TRY IT: Repeat the stretch of entries below from the line with "ATOM 289 C CA" through the line with "ATOM 302 C C". Include both ends and add nothing.

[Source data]

Content starts

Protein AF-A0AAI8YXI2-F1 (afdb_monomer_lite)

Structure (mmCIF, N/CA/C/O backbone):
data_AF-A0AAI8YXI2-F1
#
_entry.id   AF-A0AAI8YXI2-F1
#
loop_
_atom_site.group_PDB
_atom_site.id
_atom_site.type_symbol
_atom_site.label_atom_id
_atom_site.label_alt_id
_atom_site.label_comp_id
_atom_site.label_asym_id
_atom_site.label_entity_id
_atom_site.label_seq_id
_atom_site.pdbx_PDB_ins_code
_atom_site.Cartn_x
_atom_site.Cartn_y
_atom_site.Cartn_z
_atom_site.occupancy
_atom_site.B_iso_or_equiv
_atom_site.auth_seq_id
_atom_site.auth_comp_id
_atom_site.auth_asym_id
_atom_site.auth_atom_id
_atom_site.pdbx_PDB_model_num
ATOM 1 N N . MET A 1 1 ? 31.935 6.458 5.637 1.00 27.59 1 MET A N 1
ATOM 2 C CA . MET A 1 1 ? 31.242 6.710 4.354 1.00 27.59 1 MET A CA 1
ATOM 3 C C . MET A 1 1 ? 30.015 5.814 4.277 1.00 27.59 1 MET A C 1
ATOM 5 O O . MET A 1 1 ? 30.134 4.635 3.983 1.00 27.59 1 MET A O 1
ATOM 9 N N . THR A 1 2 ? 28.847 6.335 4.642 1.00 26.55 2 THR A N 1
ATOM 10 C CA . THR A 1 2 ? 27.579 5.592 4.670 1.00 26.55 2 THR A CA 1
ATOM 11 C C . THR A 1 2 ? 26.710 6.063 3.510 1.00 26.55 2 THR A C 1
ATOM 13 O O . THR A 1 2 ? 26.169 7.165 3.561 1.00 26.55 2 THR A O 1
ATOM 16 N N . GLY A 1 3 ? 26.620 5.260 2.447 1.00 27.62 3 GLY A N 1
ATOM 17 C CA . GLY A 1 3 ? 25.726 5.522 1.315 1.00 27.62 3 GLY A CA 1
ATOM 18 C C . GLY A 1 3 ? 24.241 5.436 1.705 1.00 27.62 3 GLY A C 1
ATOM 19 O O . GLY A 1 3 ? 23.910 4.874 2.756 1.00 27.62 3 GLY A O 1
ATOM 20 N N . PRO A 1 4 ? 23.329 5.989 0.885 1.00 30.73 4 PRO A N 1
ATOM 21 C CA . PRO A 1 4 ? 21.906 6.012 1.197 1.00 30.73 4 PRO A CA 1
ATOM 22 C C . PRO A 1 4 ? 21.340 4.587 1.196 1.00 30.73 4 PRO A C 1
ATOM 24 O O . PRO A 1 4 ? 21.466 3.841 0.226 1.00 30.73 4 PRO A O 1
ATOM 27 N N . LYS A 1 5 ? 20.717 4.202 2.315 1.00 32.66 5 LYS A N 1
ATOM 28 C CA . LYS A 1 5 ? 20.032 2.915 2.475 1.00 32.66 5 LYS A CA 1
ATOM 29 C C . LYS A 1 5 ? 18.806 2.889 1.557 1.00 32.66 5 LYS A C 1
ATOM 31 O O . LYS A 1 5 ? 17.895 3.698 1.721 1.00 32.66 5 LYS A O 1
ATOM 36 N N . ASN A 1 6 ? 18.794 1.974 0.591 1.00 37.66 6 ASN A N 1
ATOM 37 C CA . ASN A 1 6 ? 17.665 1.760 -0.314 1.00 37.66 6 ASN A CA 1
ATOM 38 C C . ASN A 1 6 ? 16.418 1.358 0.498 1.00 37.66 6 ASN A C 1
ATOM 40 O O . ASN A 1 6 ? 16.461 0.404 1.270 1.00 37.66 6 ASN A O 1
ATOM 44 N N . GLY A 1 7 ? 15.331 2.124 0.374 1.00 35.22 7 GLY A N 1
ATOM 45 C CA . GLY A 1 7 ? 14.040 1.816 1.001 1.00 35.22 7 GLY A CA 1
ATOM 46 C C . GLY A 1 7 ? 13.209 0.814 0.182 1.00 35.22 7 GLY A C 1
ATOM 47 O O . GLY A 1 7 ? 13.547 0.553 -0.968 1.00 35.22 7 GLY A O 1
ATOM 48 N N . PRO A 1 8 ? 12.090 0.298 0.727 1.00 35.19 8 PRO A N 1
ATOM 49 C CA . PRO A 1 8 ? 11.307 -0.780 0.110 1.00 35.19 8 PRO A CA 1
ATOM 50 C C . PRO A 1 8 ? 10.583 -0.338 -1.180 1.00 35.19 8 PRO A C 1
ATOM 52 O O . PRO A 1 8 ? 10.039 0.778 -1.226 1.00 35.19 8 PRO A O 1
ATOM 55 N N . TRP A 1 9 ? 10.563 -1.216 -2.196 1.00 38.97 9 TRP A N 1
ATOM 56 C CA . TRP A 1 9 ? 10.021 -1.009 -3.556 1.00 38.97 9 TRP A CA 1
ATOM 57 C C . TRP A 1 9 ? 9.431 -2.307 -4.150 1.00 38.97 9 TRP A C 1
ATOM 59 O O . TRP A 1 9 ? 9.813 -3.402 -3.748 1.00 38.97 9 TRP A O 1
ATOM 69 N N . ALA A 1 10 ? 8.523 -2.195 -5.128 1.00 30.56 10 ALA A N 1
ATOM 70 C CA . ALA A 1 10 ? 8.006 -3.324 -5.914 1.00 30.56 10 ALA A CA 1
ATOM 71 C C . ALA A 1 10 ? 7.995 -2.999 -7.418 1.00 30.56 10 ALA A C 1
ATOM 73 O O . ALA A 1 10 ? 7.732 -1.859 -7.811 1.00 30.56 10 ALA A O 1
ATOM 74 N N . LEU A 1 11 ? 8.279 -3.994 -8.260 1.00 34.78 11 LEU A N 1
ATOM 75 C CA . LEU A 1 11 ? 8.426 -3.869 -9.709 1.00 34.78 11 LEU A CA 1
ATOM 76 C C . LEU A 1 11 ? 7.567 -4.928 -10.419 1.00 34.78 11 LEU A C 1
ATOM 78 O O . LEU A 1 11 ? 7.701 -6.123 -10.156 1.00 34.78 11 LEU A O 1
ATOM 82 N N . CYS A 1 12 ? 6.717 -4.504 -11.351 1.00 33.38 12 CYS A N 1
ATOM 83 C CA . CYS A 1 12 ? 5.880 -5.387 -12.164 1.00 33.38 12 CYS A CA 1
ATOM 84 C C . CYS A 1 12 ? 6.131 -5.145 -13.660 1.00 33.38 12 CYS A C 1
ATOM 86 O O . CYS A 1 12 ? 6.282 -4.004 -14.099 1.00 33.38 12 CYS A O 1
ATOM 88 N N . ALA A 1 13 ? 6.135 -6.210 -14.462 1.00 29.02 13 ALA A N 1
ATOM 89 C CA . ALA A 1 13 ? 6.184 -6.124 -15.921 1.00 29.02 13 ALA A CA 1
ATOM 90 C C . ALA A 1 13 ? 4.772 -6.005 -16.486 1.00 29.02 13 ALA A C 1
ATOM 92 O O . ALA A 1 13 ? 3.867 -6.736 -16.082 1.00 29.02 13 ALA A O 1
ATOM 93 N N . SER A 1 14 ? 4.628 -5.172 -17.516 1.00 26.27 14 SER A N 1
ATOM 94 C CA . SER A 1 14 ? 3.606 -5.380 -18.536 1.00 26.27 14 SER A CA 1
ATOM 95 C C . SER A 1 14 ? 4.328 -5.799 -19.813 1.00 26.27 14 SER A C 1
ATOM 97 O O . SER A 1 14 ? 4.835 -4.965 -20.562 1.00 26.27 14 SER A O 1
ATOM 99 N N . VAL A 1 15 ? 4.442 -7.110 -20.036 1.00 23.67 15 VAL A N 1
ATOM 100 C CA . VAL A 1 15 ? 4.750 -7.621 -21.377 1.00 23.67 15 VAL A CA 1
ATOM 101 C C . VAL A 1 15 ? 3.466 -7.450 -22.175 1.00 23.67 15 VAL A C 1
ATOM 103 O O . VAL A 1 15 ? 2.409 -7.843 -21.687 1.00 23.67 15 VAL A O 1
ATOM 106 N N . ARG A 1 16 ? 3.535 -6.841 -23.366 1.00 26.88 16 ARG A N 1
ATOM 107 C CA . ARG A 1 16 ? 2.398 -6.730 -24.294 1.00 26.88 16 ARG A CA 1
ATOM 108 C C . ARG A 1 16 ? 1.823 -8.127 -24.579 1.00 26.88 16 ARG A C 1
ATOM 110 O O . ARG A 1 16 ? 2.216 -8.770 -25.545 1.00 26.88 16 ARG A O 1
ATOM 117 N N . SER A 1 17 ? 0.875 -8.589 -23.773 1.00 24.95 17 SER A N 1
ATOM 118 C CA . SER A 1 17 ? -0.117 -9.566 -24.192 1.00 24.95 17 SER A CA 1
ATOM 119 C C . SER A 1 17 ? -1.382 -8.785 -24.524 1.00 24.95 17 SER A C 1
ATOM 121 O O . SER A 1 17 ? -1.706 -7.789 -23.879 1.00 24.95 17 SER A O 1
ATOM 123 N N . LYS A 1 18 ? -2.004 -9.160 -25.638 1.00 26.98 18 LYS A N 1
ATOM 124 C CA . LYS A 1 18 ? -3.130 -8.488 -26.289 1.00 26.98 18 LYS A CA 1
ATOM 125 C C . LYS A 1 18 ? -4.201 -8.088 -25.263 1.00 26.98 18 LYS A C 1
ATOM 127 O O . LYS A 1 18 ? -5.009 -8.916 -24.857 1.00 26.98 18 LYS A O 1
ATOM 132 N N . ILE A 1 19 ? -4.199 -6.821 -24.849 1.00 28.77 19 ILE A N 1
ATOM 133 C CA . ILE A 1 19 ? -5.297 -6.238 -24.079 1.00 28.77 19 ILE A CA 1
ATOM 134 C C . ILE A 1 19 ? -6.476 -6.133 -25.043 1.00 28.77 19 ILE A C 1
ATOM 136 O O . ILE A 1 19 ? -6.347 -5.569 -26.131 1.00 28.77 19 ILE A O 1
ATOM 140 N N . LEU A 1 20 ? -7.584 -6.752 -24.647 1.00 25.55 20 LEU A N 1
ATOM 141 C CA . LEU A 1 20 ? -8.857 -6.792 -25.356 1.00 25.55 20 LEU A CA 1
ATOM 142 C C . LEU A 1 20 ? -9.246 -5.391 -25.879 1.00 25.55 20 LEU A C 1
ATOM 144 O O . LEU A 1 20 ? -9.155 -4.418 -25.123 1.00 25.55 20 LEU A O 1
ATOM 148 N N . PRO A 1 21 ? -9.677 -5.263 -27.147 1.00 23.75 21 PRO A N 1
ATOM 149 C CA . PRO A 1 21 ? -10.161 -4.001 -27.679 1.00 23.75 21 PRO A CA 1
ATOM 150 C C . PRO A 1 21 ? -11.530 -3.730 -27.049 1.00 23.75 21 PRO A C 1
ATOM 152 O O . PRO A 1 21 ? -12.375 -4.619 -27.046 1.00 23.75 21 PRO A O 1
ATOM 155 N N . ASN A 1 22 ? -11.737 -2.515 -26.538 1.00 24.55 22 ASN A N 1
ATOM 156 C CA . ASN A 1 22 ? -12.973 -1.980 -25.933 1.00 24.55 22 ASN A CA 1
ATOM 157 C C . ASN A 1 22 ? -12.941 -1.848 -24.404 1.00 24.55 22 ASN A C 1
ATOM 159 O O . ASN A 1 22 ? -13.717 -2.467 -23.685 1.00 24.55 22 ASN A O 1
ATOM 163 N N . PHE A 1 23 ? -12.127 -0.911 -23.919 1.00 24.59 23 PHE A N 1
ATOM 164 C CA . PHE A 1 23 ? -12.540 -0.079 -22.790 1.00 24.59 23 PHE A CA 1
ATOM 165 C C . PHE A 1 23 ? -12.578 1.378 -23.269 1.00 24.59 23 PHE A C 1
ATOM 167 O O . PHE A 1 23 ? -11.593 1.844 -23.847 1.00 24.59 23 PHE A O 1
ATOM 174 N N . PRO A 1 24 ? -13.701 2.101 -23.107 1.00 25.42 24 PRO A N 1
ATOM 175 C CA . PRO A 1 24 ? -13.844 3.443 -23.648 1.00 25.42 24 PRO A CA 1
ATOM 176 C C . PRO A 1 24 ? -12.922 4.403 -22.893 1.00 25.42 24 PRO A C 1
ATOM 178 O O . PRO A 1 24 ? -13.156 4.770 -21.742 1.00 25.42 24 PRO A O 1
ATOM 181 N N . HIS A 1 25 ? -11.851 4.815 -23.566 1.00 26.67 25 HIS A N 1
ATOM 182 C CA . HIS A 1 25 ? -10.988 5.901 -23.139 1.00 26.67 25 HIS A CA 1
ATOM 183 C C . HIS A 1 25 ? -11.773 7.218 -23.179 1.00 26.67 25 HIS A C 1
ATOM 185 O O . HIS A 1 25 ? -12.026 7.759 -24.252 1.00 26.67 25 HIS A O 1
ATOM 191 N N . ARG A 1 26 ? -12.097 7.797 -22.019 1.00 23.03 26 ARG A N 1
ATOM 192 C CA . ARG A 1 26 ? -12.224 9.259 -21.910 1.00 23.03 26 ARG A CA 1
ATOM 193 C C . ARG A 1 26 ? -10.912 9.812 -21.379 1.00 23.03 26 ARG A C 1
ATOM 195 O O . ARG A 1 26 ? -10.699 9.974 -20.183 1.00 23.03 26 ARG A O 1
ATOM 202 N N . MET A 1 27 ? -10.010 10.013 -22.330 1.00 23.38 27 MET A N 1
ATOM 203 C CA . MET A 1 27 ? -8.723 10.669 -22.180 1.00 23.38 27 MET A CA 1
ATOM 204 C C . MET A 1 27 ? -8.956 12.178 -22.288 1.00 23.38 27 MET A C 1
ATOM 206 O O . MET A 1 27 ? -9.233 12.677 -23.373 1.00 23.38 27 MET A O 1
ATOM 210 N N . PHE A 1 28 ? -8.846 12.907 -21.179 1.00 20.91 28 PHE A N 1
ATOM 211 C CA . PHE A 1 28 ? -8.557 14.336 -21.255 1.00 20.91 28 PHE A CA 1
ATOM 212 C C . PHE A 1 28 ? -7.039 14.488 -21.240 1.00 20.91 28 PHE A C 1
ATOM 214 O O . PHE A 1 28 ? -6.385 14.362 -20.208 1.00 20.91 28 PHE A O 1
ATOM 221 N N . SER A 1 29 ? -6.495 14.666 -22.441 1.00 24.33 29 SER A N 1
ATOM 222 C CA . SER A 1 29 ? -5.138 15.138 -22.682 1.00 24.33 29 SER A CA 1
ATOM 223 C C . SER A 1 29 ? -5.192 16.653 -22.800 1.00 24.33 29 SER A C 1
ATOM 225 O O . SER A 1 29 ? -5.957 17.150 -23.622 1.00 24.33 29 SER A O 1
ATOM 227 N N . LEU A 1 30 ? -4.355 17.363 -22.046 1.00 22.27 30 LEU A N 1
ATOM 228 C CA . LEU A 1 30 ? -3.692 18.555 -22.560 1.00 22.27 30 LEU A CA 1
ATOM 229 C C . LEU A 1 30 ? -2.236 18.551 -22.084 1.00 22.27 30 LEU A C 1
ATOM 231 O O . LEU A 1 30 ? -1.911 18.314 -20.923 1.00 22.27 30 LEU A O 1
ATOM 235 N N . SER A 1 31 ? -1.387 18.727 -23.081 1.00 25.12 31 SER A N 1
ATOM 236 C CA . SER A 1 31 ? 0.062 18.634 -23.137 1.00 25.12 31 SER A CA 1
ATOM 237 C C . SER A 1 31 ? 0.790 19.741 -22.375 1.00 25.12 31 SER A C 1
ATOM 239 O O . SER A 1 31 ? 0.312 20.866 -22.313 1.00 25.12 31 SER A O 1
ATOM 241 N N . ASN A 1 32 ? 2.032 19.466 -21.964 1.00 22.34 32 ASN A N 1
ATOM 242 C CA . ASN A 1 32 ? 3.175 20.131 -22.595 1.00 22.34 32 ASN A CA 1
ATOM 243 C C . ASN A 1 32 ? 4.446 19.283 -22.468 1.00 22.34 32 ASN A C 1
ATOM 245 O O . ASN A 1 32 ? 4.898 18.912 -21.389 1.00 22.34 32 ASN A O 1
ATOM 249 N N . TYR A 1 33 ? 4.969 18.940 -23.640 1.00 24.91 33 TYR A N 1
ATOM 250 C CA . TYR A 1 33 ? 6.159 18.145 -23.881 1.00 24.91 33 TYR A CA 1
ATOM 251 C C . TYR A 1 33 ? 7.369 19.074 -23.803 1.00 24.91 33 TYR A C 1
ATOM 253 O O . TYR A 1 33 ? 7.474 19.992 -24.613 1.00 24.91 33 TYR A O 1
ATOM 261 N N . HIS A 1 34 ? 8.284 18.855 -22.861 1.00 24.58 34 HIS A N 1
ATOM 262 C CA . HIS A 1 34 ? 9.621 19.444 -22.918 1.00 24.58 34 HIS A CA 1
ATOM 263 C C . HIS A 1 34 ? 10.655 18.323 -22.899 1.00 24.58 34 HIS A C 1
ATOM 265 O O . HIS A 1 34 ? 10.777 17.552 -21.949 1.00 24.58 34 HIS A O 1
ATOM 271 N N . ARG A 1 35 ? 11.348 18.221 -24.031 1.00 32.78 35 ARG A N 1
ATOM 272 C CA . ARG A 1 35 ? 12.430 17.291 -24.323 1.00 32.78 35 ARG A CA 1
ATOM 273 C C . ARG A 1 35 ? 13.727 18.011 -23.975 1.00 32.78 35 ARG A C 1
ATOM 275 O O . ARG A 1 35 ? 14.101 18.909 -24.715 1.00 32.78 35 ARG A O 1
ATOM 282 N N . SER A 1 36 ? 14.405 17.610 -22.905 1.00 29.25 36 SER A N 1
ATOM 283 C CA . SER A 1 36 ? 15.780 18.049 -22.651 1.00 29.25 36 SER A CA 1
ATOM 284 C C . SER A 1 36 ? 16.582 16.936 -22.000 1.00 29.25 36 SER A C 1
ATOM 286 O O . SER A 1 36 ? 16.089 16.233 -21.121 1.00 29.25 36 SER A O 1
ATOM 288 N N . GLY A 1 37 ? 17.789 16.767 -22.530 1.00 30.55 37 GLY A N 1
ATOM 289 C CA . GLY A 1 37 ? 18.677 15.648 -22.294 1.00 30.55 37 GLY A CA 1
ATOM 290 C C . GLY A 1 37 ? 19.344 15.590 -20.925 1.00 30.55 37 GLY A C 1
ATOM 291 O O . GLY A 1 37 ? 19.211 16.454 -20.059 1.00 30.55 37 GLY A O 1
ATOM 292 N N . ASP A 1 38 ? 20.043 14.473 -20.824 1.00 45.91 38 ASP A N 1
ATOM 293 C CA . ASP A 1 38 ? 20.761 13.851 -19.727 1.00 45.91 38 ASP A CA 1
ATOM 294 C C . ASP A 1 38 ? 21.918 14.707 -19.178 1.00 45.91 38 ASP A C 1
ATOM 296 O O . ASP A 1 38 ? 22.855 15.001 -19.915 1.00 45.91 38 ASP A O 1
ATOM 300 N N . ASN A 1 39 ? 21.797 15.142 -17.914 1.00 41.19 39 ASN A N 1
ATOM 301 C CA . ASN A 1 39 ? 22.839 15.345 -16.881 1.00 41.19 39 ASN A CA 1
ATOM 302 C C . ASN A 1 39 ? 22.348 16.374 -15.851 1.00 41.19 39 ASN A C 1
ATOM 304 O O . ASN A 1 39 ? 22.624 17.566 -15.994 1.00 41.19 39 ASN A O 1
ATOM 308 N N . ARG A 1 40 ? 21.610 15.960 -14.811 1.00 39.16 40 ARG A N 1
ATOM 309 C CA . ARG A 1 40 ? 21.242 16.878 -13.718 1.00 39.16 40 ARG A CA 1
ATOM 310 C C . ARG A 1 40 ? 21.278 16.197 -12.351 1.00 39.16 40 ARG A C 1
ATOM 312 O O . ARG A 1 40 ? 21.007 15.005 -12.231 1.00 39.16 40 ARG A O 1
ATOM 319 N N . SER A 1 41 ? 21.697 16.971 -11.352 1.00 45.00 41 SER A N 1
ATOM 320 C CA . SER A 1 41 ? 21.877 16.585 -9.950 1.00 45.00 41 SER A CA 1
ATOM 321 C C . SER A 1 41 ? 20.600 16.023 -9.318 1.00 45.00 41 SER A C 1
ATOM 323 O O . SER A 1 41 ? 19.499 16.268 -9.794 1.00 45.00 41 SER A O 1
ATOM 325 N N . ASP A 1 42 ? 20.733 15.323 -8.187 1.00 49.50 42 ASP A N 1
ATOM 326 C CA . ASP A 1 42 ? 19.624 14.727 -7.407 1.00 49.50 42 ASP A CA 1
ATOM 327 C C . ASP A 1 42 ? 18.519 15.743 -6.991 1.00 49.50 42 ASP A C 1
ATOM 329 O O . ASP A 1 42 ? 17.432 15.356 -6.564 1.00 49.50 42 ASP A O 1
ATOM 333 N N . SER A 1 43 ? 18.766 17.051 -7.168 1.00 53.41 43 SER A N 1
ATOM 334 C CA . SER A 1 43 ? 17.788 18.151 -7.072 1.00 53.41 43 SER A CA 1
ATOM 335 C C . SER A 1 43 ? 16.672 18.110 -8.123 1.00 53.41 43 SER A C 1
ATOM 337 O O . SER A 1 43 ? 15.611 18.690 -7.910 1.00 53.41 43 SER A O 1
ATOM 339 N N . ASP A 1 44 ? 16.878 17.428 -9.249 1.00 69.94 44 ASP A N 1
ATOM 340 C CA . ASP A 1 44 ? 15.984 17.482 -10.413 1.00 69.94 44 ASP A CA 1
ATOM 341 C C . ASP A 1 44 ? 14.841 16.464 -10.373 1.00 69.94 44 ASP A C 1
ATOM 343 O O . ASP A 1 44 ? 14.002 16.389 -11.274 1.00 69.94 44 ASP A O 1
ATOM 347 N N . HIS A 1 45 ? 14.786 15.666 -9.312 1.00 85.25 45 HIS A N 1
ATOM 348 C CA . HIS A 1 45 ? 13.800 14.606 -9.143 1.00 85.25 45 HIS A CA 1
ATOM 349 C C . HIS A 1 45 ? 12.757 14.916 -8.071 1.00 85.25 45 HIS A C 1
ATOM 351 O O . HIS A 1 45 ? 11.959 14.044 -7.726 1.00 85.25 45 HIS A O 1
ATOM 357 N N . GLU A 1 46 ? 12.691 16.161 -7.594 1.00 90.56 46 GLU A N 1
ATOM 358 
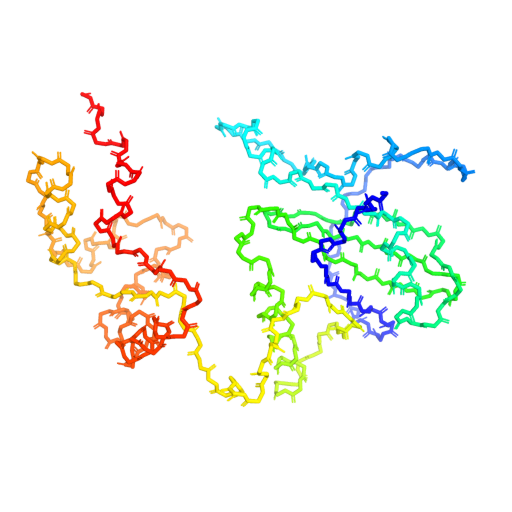C CA . GLU A 1 46 ? 11.768 16.577 -6.533 1.00 90.56 46 GLU A CA 1
ATOM 359 C C . GLU A 1 46 ? 10.304 16.239 -6.862 1.00 90.56 46 GLU A C 1
ATOM 361 O O . GLU A 1 46 ? 9.554 15.737 -6.022 1.00 90.56 46 GLU A O 1
ATOM 366 N N . TYR A 1 47 ? 9.924 16.380 -8.135 1.00 91.06 47 TYR A N 1
ATOM 367 C CA . TYR A 1 47 ? 8.612 15.979 -8.647 1.00 91.06 47 TYR A CA 1
ATOM 368 C C . TYR A 1 47 ? 8.271 14.496 -8.378 1.00 91.06 47 TYR A C 1
ATOM 370 O O . TYR A 1 47 ? 7.115 14.142 -8.118 1.00 91.06 47 TYR A O 1
ATOM 378 N N . PHE A 1 48 ? 9.263 13.602 -8.402 1.00 92.81 48 PHE A N 1
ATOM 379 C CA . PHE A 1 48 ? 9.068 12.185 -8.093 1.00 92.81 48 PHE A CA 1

Content ends

ANSWER TO THE EXERCISE:
ATOM 289 C CA . GLY A 1 37 ? 18.677 15.648 -22.294 1.00 30.55 37 GLY A CA 1
ATOM 290 C C . GLY A 1 37 ? 19.344 15.590 -20.925 1.00 30.55 37 GLY A C 1
ATOM 291 O O . GLY A 1 37 ? 19.211 16.454 -20.059 1.00 30.55 37 GLY A O 1
ATOM 292 N N . ASP A 1 38 ? 20.043 14.473 -20.824 1.00 45.91 38 ASP A N 1
ATOM 293 C CA . ASP A 1 38 ? 20.761 13.851 -19.727 1.00 45.91 38 ASP A CA 1
ATOM 294 C C . ASP A 1 38 ? 21.918 14.707 -19.178 1.00 45.91 38 ASP A C 1
ATOM 296 O O . ASP A 1 38 ? 22.855 15.001 -19.915 1.00 45.91 38 ASP A O 1
ATOM 300 N N . ASN A 1 39 ? 21.797 15.142 -17.914 1.00 41.19 39 ASN A N 1
ATOM 301 C CA . ASN A 1 39 ? 22.839 15.345 -16.881 1.00 41.19 39 ASN A CA 1
ATOM 302 C C . ASN A 1 39 ? 22.348 16.374 -15.851 1.00 41.19 39 ASN A C 1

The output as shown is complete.